Anyway, today I begin my first day working for a new company. A not for profit, where I will get paid to manage their social media marketing and researching and writing for their newsletters. All within the comforts of a cozy home office and minimal customer interactions. Plus, I will be making a significant amount of money more an hour.
I took the plunge and applied and got hired on the spot. I felt so empowered.
The problem is, though, I feel guilty leaving my current employer. They’re great people, a married couple, and the wife I absolutely adore. To the point, I will admit, I might refer to as a straight girl crush. She’s strong and confident, holds down the fort like a boss (no pun intended), and knows her shit. That place would be lost without her.
But I know I desire more than a job that pays me barely over minimum wage and wears me out emotionally and physically on a daily basis.

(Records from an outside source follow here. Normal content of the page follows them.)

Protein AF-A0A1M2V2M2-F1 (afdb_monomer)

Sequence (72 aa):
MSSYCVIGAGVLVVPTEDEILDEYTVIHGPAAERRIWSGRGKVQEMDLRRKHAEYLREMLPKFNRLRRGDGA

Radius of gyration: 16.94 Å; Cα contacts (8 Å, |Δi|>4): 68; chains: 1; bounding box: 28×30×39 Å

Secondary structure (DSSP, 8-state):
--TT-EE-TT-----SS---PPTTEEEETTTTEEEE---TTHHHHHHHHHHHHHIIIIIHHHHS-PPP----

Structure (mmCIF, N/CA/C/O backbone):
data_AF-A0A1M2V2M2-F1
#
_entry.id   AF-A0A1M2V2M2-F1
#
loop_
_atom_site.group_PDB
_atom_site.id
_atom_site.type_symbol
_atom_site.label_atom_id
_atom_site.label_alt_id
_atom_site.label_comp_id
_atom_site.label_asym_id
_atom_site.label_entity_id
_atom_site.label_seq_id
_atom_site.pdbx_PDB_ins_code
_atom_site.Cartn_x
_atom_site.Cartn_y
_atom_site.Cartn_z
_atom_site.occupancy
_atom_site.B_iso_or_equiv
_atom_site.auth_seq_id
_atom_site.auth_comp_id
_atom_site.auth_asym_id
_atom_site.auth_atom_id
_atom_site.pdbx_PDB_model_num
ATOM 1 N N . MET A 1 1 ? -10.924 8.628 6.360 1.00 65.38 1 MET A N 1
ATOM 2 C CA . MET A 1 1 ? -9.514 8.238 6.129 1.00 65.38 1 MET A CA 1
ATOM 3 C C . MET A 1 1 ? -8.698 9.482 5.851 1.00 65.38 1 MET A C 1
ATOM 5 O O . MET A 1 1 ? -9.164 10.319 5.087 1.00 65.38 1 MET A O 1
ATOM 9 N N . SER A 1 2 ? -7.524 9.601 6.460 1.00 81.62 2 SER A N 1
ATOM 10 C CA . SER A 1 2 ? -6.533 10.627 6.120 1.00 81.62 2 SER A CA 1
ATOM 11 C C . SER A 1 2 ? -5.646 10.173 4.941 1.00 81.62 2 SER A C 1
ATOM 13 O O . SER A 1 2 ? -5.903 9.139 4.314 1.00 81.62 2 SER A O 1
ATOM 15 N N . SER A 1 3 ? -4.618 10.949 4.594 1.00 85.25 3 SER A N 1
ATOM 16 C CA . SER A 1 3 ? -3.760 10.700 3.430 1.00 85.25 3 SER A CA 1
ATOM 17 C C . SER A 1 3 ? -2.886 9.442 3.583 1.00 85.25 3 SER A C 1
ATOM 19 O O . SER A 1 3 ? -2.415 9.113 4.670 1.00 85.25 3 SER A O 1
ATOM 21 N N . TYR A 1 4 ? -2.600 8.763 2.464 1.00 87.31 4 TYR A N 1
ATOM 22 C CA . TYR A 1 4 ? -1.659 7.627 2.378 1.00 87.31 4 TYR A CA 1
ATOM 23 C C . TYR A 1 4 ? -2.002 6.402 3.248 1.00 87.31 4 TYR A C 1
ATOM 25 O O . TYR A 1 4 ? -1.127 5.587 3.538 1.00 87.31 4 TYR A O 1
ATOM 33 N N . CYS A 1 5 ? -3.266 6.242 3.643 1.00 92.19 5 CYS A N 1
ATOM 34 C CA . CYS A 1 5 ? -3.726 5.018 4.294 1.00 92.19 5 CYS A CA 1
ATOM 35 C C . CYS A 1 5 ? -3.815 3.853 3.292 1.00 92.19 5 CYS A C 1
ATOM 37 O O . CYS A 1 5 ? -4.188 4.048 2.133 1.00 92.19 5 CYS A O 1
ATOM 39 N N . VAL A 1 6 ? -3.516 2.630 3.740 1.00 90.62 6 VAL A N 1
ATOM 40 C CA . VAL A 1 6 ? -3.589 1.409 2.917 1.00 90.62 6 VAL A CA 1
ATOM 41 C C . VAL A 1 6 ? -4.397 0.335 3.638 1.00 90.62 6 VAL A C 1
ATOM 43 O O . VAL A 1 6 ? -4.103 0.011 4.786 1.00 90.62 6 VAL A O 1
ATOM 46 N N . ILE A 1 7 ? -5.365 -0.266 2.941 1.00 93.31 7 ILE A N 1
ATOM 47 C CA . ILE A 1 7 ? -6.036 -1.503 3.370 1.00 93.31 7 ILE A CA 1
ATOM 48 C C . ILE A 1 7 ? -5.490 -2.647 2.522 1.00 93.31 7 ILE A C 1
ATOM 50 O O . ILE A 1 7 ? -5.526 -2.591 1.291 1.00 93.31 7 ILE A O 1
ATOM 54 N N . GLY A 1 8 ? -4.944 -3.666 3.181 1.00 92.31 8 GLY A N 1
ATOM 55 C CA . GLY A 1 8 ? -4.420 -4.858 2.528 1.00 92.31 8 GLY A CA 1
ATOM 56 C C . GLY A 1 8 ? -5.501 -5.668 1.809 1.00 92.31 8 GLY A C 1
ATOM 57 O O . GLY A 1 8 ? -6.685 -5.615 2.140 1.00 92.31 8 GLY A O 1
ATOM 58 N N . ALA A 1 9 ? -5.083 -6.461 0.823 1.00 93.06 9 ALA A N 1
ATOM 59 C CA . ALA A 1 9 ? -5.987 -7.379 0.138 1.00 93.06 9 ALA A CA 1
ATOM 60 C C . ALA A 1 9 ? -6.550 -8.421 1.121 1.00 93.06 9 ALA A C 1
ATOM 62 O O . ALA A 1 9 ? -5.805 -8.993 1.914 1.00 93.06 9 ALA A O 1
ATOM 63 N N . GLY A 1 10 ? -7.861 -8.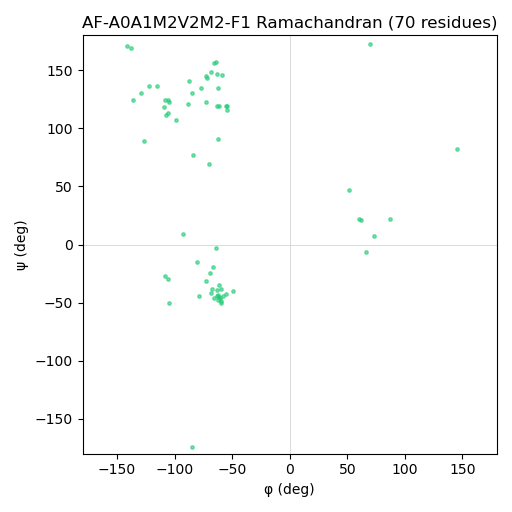667 1.054 1.00 92.44 10 GLY A N 1
ATOM 64 C CA . G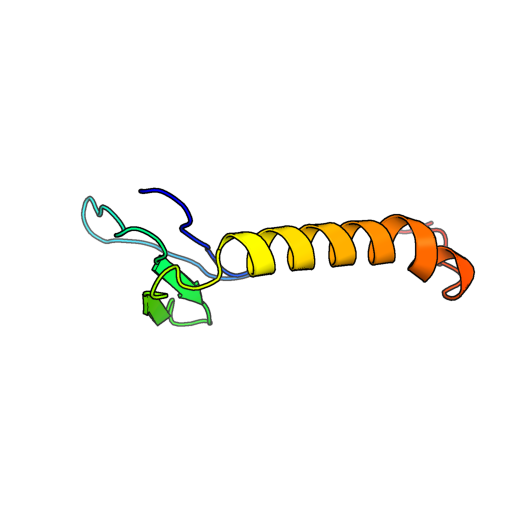LY A 1 10 ? -8.547 -9.633 1.922 1.00 92.44 10 GLY A CA 1
ATOM 65 C C . GLY A 1 10 ? -8.727 -9.186 3.378 1.00 92.44 10 GLY A C 1
ATOM 66 O O . GLY A 1 10 ? -9.167 -9.986 4.197 1.00 92.44 10 GLY A O 1
ATOM 67 N N . VAL A 1 11 ? -8.405 -7.933 3.710 1.00 96.25 11 VAL A N 1
ATOM 68 C CA . VAL A 1 11 ? -8.590 -7.383 5.058 1.00 96.25 11 VAL A CA 1
ATOM 69 C C . VAL A 1 11 ? -10.017 -6.861 5.213 1.00 96.25 11 VAL A C 1
ATOM 71 O O . VAL A 1 11 ? -10.485 -6.073 4.390 1.00 96.25 11 VAL A O 1
ATOM 74 N N . LEU A 1 12 ? -10.686 -7.263 6.294 1.00 93.69 12 LEU A N 1
ATOM 75 C CA . LEU A 1 12 ? -11.997 -6.751 6.686 1.00 93.69 12 LEU A CA 1
ATOM 76 C C . LEU A 1 12 ? -11.841 -5.819 7.894 1.00 93.69 12 LEU A C 1
ATOM 78 O O . LEU A 1 12 ? -11.488 -6.261 8.983 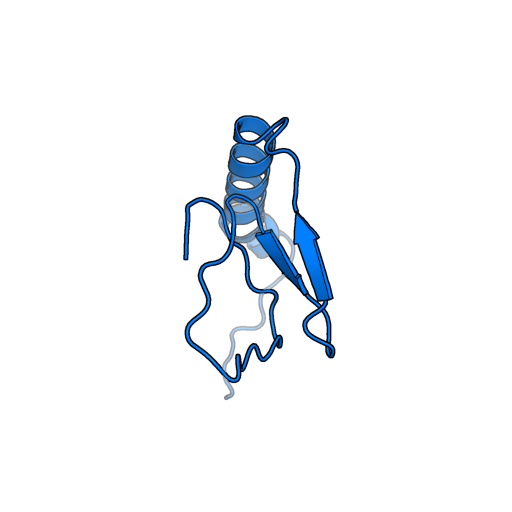1.00 93.69 12 LEU A O 1
ATOM 82 N N . VAL A 1 13 ? -12.109 -4.527 7.695 1.00 91.31 13 VAL A N 1
ATOM 83 C CA . VAL A 1 13 ? -12.066 -3.508 8.754 1.00 91.31 13 VAL A CA 1
ATOM 84 C C . VAL A 1 13 ? -13.495 -3.101 9.088 1.00 91.31 13 VAL A C 1
ATOM 86 O O . VAL A 1 13 ? -14.168 -2.494 8.259 1.00 91.31 13 VAL A O 1
ATOM 89 N N . VAL A 1 14 ? -13.960 -3.457 10.286 1.00 91.00 14 VAL A N 1
ATOM 90 C CA . VAL A 1 14 ? -15.315 -3.153 10.773 1.00 91.00 14 VAL A CA 1
ATOM 91 C C . VAL A 1 14 ? -15.186 -2.456 12.128 1.00 91.00 14 VAL A C 1
ATOM 93 O O . VAL A 1 14 ? -15.113 -3.133 13.154 1.00 91.00 14 VAL A O 1
ATOM 96 N N . PRO A 1 15 ? -15.071 -1.119 12.149 1.00 88.19 15 PRO A N 1
ATOM 97 C CA . PRO A 1 15 ? -15.030 -0.373 13.395 1.00 88.19 15 PRO A CA 1
ATOM 98 C C . PRO A 1 15 ? -16.423 -0.365 14.045 1.00 88.19 15 PRO A C 1
ATOM 100 O O . PRO A 1 15 ? -17.444 -0.329 13.358 1.00 88.19 15 PRO A O 1
ATOM 103 N N . THR A 1 16 ? -16.470 -0.441 15.375 1.00 90.19 16 THR A N 1
ATOM 104 C CA . THR A 1 16 ? -17.724 -0.409 16.152 1.00 90.19 16 THR A CA 1
ATOM 105 C C . THR A 1 16 ? -18.265 1.006 16.353 1.00 90.19 16 THR A C 1
ATOM 107 O O . THR A 1 16 ? -19.423 1.168 16.725 1.00 90.19 16 THR A O 1
ATOM 110 N N . GLU A 1 17 ? -17.431 2.015 16.109 1.00 91.62 17 GLU A N 1
ATOM 111 C CA . GLU A 1 17 ? -17.728 3.443 16.222 1.00 91.62 17 GLU A CA 1
ATOM 112 C C . GLU A 1 17 ? -17.117 4.191 15.028 1.00 91.62 17 GLU A C 1
ATOM 114 O O . GLU A 1 17 ? -16.309 3.629 14.283 1.00 91.62 17 GLU A O 1
ATOM 119 N N . ASP A 1 18 ? -17.482 5.462 14.852 1.00 90.19 18 ASP A N 1
ATOM 120 C CA . ASP A 1 18 ? -16.858 6.309 13.837 1.00 90.19 18 ASP A CA 1
ATOM 121 C C . ASP A 1 18 ? -15.368 6.493 14.141 1.00 90.19 18 ASP A C 1
ATOM 123 O O . ASP A 1 18 ? -14.973 7.036 15.172 1.00 90.19 18 ASP A O 1
ATOM 127 N N . GLU A 1 19 ? -14.529 6.054 13.205 1.00 89.19 19 GLU A N 1
ATOM 128 C CA . GLU A 1 19 ? -13.081 6.075 13.349 1.00 89.19 19 GLU A CA 1
ATOM 129 C C . GLU A 1 19 ? -12.407 6.883 12.232 1.00 89.19 19 GLU A C 1
ATOM 131 O O . GLU A 1 19 ? -12.694 6.727 11.040 1.00 89.19 19 GLU A O 1
ATOM 136 N N . ILE A 1 20 ? -11.423 7.703 12.614 1.00 90.81 20 ILE A N 1
ATOM 137 C CA . ILE A 1 20 ? -10.522 8.389 11.688 1.00 90.81 20 ILE A CA 1
ATOM 138 C C . ILE A 1 20 ? -9.128 7.769 11.802 1.00 90.81 20 ILE A C 1
ATOM 140 O O . ILE A 1 20 ? -8.494 7.839 12.847 1.00 90.81 20 ILE A O 1
ATOM 144 N N . LEU A 1 21 ? -8.639 7.188 10.704 1.00 92.44 21 LEU A N 1
ATOM 145 C CA . LEU A 1 21 ? -7.273 6.666 10.624 1.00 92.44 21 LEU A CA 1
ATOM 146 C C . LEU A 1 21 ? -6.257 7.797 10.445 1.00 92.44 21 LEU A C 1
ATOM 148 O O . LEU A 1 21 ? -6.442 8.652 9.571 1.00 92.44 21 LEU A O 1
ATOM 152 N N . ASP A 1 22 ? -5.166 7.734 11.204 1.00 92.25 22 ASP A N 1
ATOM 153 C CA . ASP A 1 22 ? -4.012 8.627 11.080 1.00 92.25 22 ASP A CA 1
ATOM 154 C C . ASP A 1 22 ? -3.277 8.436 9.749 1.00 92.25 22 ASP A C 1
ATOM 156 O O . ASP A 1 22 ? -3.352 7.368 9.127 1.00 92.25 22 ASP A O 1
ATOM 160 N N . GLU A 1 23 ? -2.555 9.468 9.303 1.00 91.38 23 GLU A N 1
ATOM 161 C CA . GLU A 1 23 ? -1.840 9.409 8.026 1.00 91.38 23 GLU A CA 1
ATOM 162 C C . GLU A 1 23 ? -0.841 8.251 8.015 1.00 91.38 23 GLU A C 1
ATOM 164 O O . GLU A 1 23 ? -0.221 7.925 9.028 1.00 91.38 23 GLU A O 1
ATOM 169 N N . TYR A 1 24 ? -0.664 7.640 6.841 1.00 91.44 24 TYR A N 1
ATOM 170 C CA . TYR A 1 24 ? 0.247 6.505 6.651 1.00 91.44 24 TYR A CA 1
ATOM 171 C C . TYR A 1 24 ? -0.104 5.255 7.482 1.00 91.44 24 TYR A C 1
ATOM 173 O O . TYR A 1 24 ? 0.754 4.386 7.688 1.00 91.44 24 TYR A O 1
ATOM 181 N N . THR A 1 25 ? -1.354 5.129 7.939 1.00 94.50 25 THR A N 1
ATOM 182 C CA . THR A 1 25 ? -1.841 3.902 8.577 1.00 94.50 25 THR A CA 1
ATOM 183 C C . THR A 1 25 ? -2.029 2.795 7.541 1.00 94.50 25 THR A C 1
ATOM 185 O O . THR A 1 25 ? -2.793 2.922 6.583 1.00 94.50 25 THR A O 1
ATOM 188 N N . VAL A 1 26 ? -1.345 1.675 7.756 1.00 93.44 26 VAL A N 1
ATOM 189 C CA . VAL A 1 26 ? -1.486 0.441 6.985 1.00 93.44 26 VAL A CA 1
ATOM 190 C C . VAL A 1 26 ? -2.242 -0.571 7.831 1.00 93.44 26 VAL A C 1
ATOM 192 O O . VAL A 1 26 ? -1.806 -0.886 8.938 1.00 93.44 26 VAL A O 1
ATOM 195 N N . ILE A 1 27 ? -3.346 -1.092 7.302 1.00 95.44 27 ILE A N 1
ATOM 196 C CA . ILE A 1 27 ? -4.114 -2.171 7.921 1.00 95.44 27 ILE A CA 1
ATOM 197 C C . ILE A 1 27 ? -3.910 -3.450 7.110 1.00 95.44 27 ILE A C 1
ATOM 199 O O . ILE A 1 27 ? -4.129 -3.456 5.896 1.00 95.44 27 ILE A O 1
ATOM 203 N N . HIS A 1 28 ? -3.467 -4.524 7.758 1.00 95.06 28 HIS A N 1
ATOM 204 C CA . HIS A 1 28 ? -3.106 -5.776 7.098 1.00 95.06 28 HIS A CA 1
ATOM 205 C C . HIS A 1 28 ? -3.518 -7.013 7.898 1.00 95.06 28 HIS A C 1
ATOM 207 O O . HIS A 1 28 ? -3.930 -6.921 9.049 1.00 95.06 28 HIS A O 1
ATOM 213 N N . GLY A 1 29 ? -3.390 -8.175 7.255 1.00 94.69 29 GLY A N 1
ATOM 214 C CA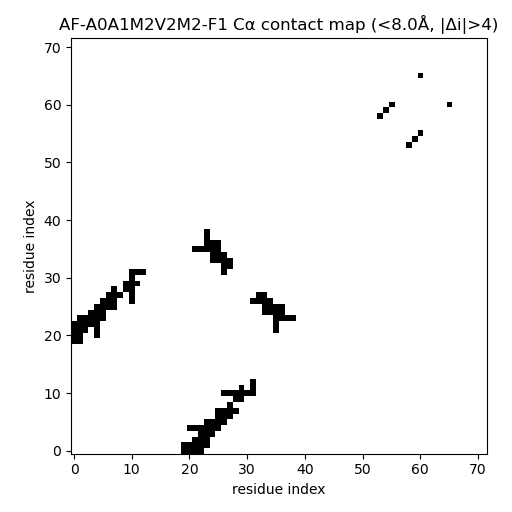 . GLY A 1 29 ? -3.615 -9.472 7.879 1.00 94.69 29 GLY A CA 1
ATOM 215 C C . GLY A 1 29 ? -5.079 -9.773 8.225 1.00 94.69 29 GLY A C 1
ATOM 216 O O . GLY A 1 29 ? -5.966 -8.928 8.084 1.00 94.69 29 GLY A O 1
ATOM 217 N N . PRO A 1 30 ? -5.352 -11.011 8.659 1.00 94.00 30 PRO A N 1
ATOM 218 C CA . PRO A 1 30 ? -6.708 -11.470 8.953 1.00 94.00 30 PRO A CA 1
ATOM 219 C C . PRO A 1 30 ? -7.306 -10.805 10.199 1.00 94.00 30 PRO A C 1
ATOM 221 O O . PRO A 1 30 ? -8.523 -10.719 10.310 1.00 94.00 30 PRO A O 1
ATOM 224 N N . ALA A 1 31 ? -6.468 -10.321 11.120 1.00 93.69 31 ALA A N 1
ATOM 225 C CA . ALA A 1 31 ? -6.902 -9.642 12.338 1.00 93.69 31 ALA A CA 1
ATOM 226 C C . ALA A 1 31 ? -6.995 -8.112 12.185 1.00 93.69 31 ALA A C 1
ATOM 228 O O . ALA A 1 31 ? -7.159 -7.417 13.186 1.00 93.69 31 ALA A O 1
ATOM 229 N N . ALA A 1 32 ? -6.870 -7.584 10.958 1.00 94.56 32 ALA A N 1
ATOM 230 C CA . ALA A 1 32 ? -6.823 -6.147 10.687 1.00 94.56 32 ALA A CA 1
ATOM 231 C C . ALA A 1 32 ? -5.772 -5.419 11.554 1.00 94.56 32 ALA A C 1
ATOM 233 O O . ALA A 1 32 ? -6.041 -4.376 12.157 1.00 94.56 32 ALA A O 1
ATOM 234 N N . GLU A 1 33 ? -4.560 -5.982 11.621 1.00 95.50 33 GLU A N 1
ATOM 235 C CA . GLU A 1 33 ? -3.452 -5.382 12.359 1.00 95.50 33 GLU A CA 1
ATOM 236 C C . GLU A 1 33 ? -3.079 -4.032 11.754 1.00 95.50 33 GLU A C 1
ATOM 238 O O . GLU A 1 33 ? -3.146 -3.836 10.539 1.00 95.50 33 GLU A O 1
ATOM 243 N N . ARG A 1 34 ? -2.644 -3.102 12.605 1.00 94.56 34 ARG A N 1
ATOM 244 C CA . ARG A 1 34 ? -2.357 -1.727 12.205 1.00 94.56 34 ARG A CA 1
ATOM 245 C C . ARG A 1 34 ? -0.892 -1.412 12.372 1.00 94.56 34 ARG A C 1
ATOM 247 O O . ARG A 1 34 ? -0.286 -1.696 13.404 1.00 94.56 34 ARG A O 1
ATOM 254 N N . ARG A 1 35 ? -0.341 -0.743 11.371 1.00 94.94 35 ARG A N 1
ATOM 255 C CA . ARG A 1 35 ? 1.018 -0.230 11.399 1.00 94.94 35 ARG A CA 1
ATOM 256 C C . ARG A 1 35 ? 1.033 1.182 10.856 1.00 94.94 35 ARG A C 1
ATOM 258 O O . ARG A 1 35 ? 0.636 1.410 9.720 1.00 94.94 35 ARG A O 1
ATOM 265 N N . ILE A 1 36 ? 1.555 2.112 11.644 1.00 93.69 36 ILE A N 1
ATOM 266 C CA . ILE A 1 36 ? 1.791 3.478 11.182 1.00 93.69 36 ILE A CA 1
ATOM 267 C C . ILE A 1 36 ? 3.185 3.525 10.572 1.00 93.69 36 ILE A C 1
ATOM 269 O O . ILE A 1 36 ? 4.188 3.205 11.219 1.00 93.69 36 ILE A O 1
ATOM 273 N N . TRP A 1 37 ? 3.256 3.891 9.299 1.00 88.81 37 TRP A N 1
ATOM 274 C CA . TRP A 1 37 ? 4.527 4.141 8.645 1.00 88.81 37 TRP A CA 1
ATOM 275 C C . TRP A 1 37 ? 4.949 5.598 8.841 1.00 88.81 37 TRP A C 1
ATOM 277 O O . TRP A 1 37 ? 4.153 6.516 8.742 1.00 88.81 37 TRP A O 1
ATOM 287 N N . SER A 1 38 ? 6.241 5.837 9.065 1.00 88.19 38 SER A N 1
ATOM 288 C CA . SER A 1 38 ? 6.785 7.187 9.293 1.00 88.19 38 SER A CA 1
ATOM 289 C C . SER A 1 38 ? 6.669 8.167 8.108 1.00 88.19 38 SER A C 1
ATOM 291 O O . SER A 1 38 ? 7.182 9.277 8.201 1.00 88.19 38 SER A O 1
ATOM 293 N N . GLY A 1 39 ? 6.157 7.740 6.946 1.00 86.25 39 GLY A N 1
ATOM 294 C CA . GLY A 1 39 ? 6.160 8.514 5.694 1.00 86.25 39 GLY A CA 1
ATOM 295 C C . GLY A 1 39 ? 7.552 8.770 5.089 1.00 86.25 39 GLY A C 1
ATOM 296 O O . GLY A 1 39 ? 7.671 9.292 3.975 1.00 86.25 39 GLY A O 1
ATOM 297 N N . ARG A 1 40 ? 8.632 8.391 5.791 1.00 90.88 40 ARG A N 1
ATOM 298 C CA . ARG A 1 40 ? 10.002 8.489 5.283 1.00 90.88 40 ARG A CA 1
ATOM 299 C C . ARG A 1 40 ? 10.157 7.636 4.038 1.00 90.88 40 ARG A C 1
ATOM 301 O O . ARG A 1 40 ? 10.028 6.417 4.082 1.00 90.88 40 ARG A O 1
ATOM 308 N N . GLY A 1 41 ? 10.495 8.317 2.957 1.00 89.81 41 GLY A N 1
ATOM 309 C CA . GLY A 1 41 ? 10.698 7.725 1.652 1.00 89.81 41 GLY A CA 1
ATOM 310 C C . GLY A 1 41 ? 9.439 7.583 0.797 1.00 89.81 41 GLY A C 1
ATOM 311 O O . GLY A 1 41 ? 9.431 6.792 -0.141 1.00 89.81 41 GLY A O 1
ATOM 312 N N . LYS A 1 42 ? 8.387 8.373 1.075 1.00 88.50 42 LYS A N 1
ATOM 313 C CA . LYS A 1 42 ? 7.133 8.379 0.296 1.00 88.50 42 LYS A CA 1
ATOM 314 C C . LYS A 1 42 ? 7.318 8.488 -1.217 1.00 88.50 42 LYS A C 1
ATOM 316 O O . LYS A 1 42 ? 6.632 7.805 -1.965 1.00 88.50 42 LYS A O 1
ATOM 321 N N . VAL A 1 43 ? 8.265 9.312 -1.670 1.00 92.06 43 VAL A N 1
ATOM 322 C CA . VAL A 1 43 ? 8.539 9.477 -3.105 1.00 92.06 43 VAL A CA 1
ATOM 323 C C . VAL A 1 43 ? 9.142 8.195 -3.677 1.00 92.06 43 VAL A C 1
ATOM 325 O O . VAL A 1 43 ? 8.715 7.743 -4.731 1.00 92.06 43 VAL A O 1
ATOM 328 N N . GLN A 1 44 ? 10.065 7.558 -2.947 1.00 92.75 44 GLN A N 1
ATOM 329 C CA . GLN A 1 44 ? 10.662 6.296 -3.382 1.00 92.75 44 GLN A CA 1
ATOM 330 C C . GLN A 1 44 ? 9.648 5.146 -3.387 1.00 92.75 44 GLN A C 1
ATOM 332 O O . GLN A 1 44 ? 9.686 4.328 -4.301 1.00 92.75 44 GLN A O 1
ATOM 337 N N . GLU A 1 45 ? 8.738 5.079 -2.409 1.00 88.75 45 GLU A N 1
ATOM 338 C CA . GLU A 1 45 ? 7.653 4.085 -2.395 1.00 88.75 45 GLU A CA 1
ATOM 339 C C . GLU A 1 45 ? 6.731 4.265 -3.606 1.00 88.75 45 GLU A C 1
ATOM 341 O O . GLU A 1 45 ? 6.496 3.306 -4.342 1.00 88.75 45 GLU A O 1
ATOM 346 N N . MET A 1 46 ? 6.305 5.502 -3.878 1.00 88.75 46 MET A N 1
ATOM 347 C CA . MET A 1 46 ? 5.443 5.822 -5.014 1.00 88.75 46 MET A CA 1
ATOM 348 C C . MET A 1 46 ? 6.118 5.486 -6.353 1.00 88.75 46 MET A C 1
ATOM 350 O O . MET A 1 46 ? 5.504 4.854 -7.218 1.00 88.75 46 MET A O 1
ATOM 354 N N . ASP A 1 47 ? 7.394 5.846 -6.511 1.00 94.69 47 ASP A N 1
ATOM 355 C CA . ASP A 1 47 ? 8.179 5.517 -7.702 1.00 94.69 47 ASP A CA 1
ATOM 356 C C . ASP A 1 47 ? 8.357 4.001 -7.863 1.00 94.69 47 ASP A C 1
ATOM 358 O O . ASP A 1 47 ? 8.280 3.479 -8.979 1.00 94.69 47 ASP A O 1
ATOM 362 N N . LEU A 1 48 ? 8.561 3.270 -6.762 1.00 93.25 48 LEU A N 1
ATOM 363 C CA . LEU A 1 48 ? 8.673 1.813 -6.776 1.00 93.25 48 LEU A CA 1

So, that’s why I have to leave.
I originally gave them a whole two-month notice. I regret the way I went about it now. Which is also a story for another day. But now it’s time to own up to my mistakes and practice what I preach.
So, I am finally giving them my two-week notice.
And I’m terrified.
It’s currently 4:26am on the first morning of my new job, and I can’t sleep because of the anxiety of speaking to my current bosses and disappointing them.
It’s Saturday. Should I call them with my decision? Can I text them? Or do I have to wait until Monday morning when I go back to my job there and hope they don’t chastise me for changing my plans?
I had just told them this week I would stay on part-time to help them because I know how hard it is to find people and they are short staffed (and the not-for-profit job won’t have full time hours for me just yet). But deep down inside I know that is a bad idea. My gut, my instinct, says it will be more stress than it’s worth even at that level. I’d just be compromising on what I really want to do with my life. Short changing myself in the long run.
I've always talked a big game about following your heart, not compromising on who you are and what you REALLY want, and basically just confidently being you. With determination and focus. But I have a hard time doing it myself because I hate to disappoint people. I have a people pleasing, approval addiction I guess. I have self-psychoanalyzed it stemming from never feeling like I could please my parents throughout my own life. Again, that’s a story for another day.
But I know this is the time I have to finally start walking the walk and talking the talk, no matter how scary it is. I need to stop being a hypocrite. I might not have it all together just yet, and maybe I never completely will, but I know I’m on the right path to getting there.
As author and preacher Joyce Meyer always says “I might not be where I ought to be, but thank God I’m not where I used to be. I’m OK and I’m on my way.” And so are you. Thank you for following me on this journey.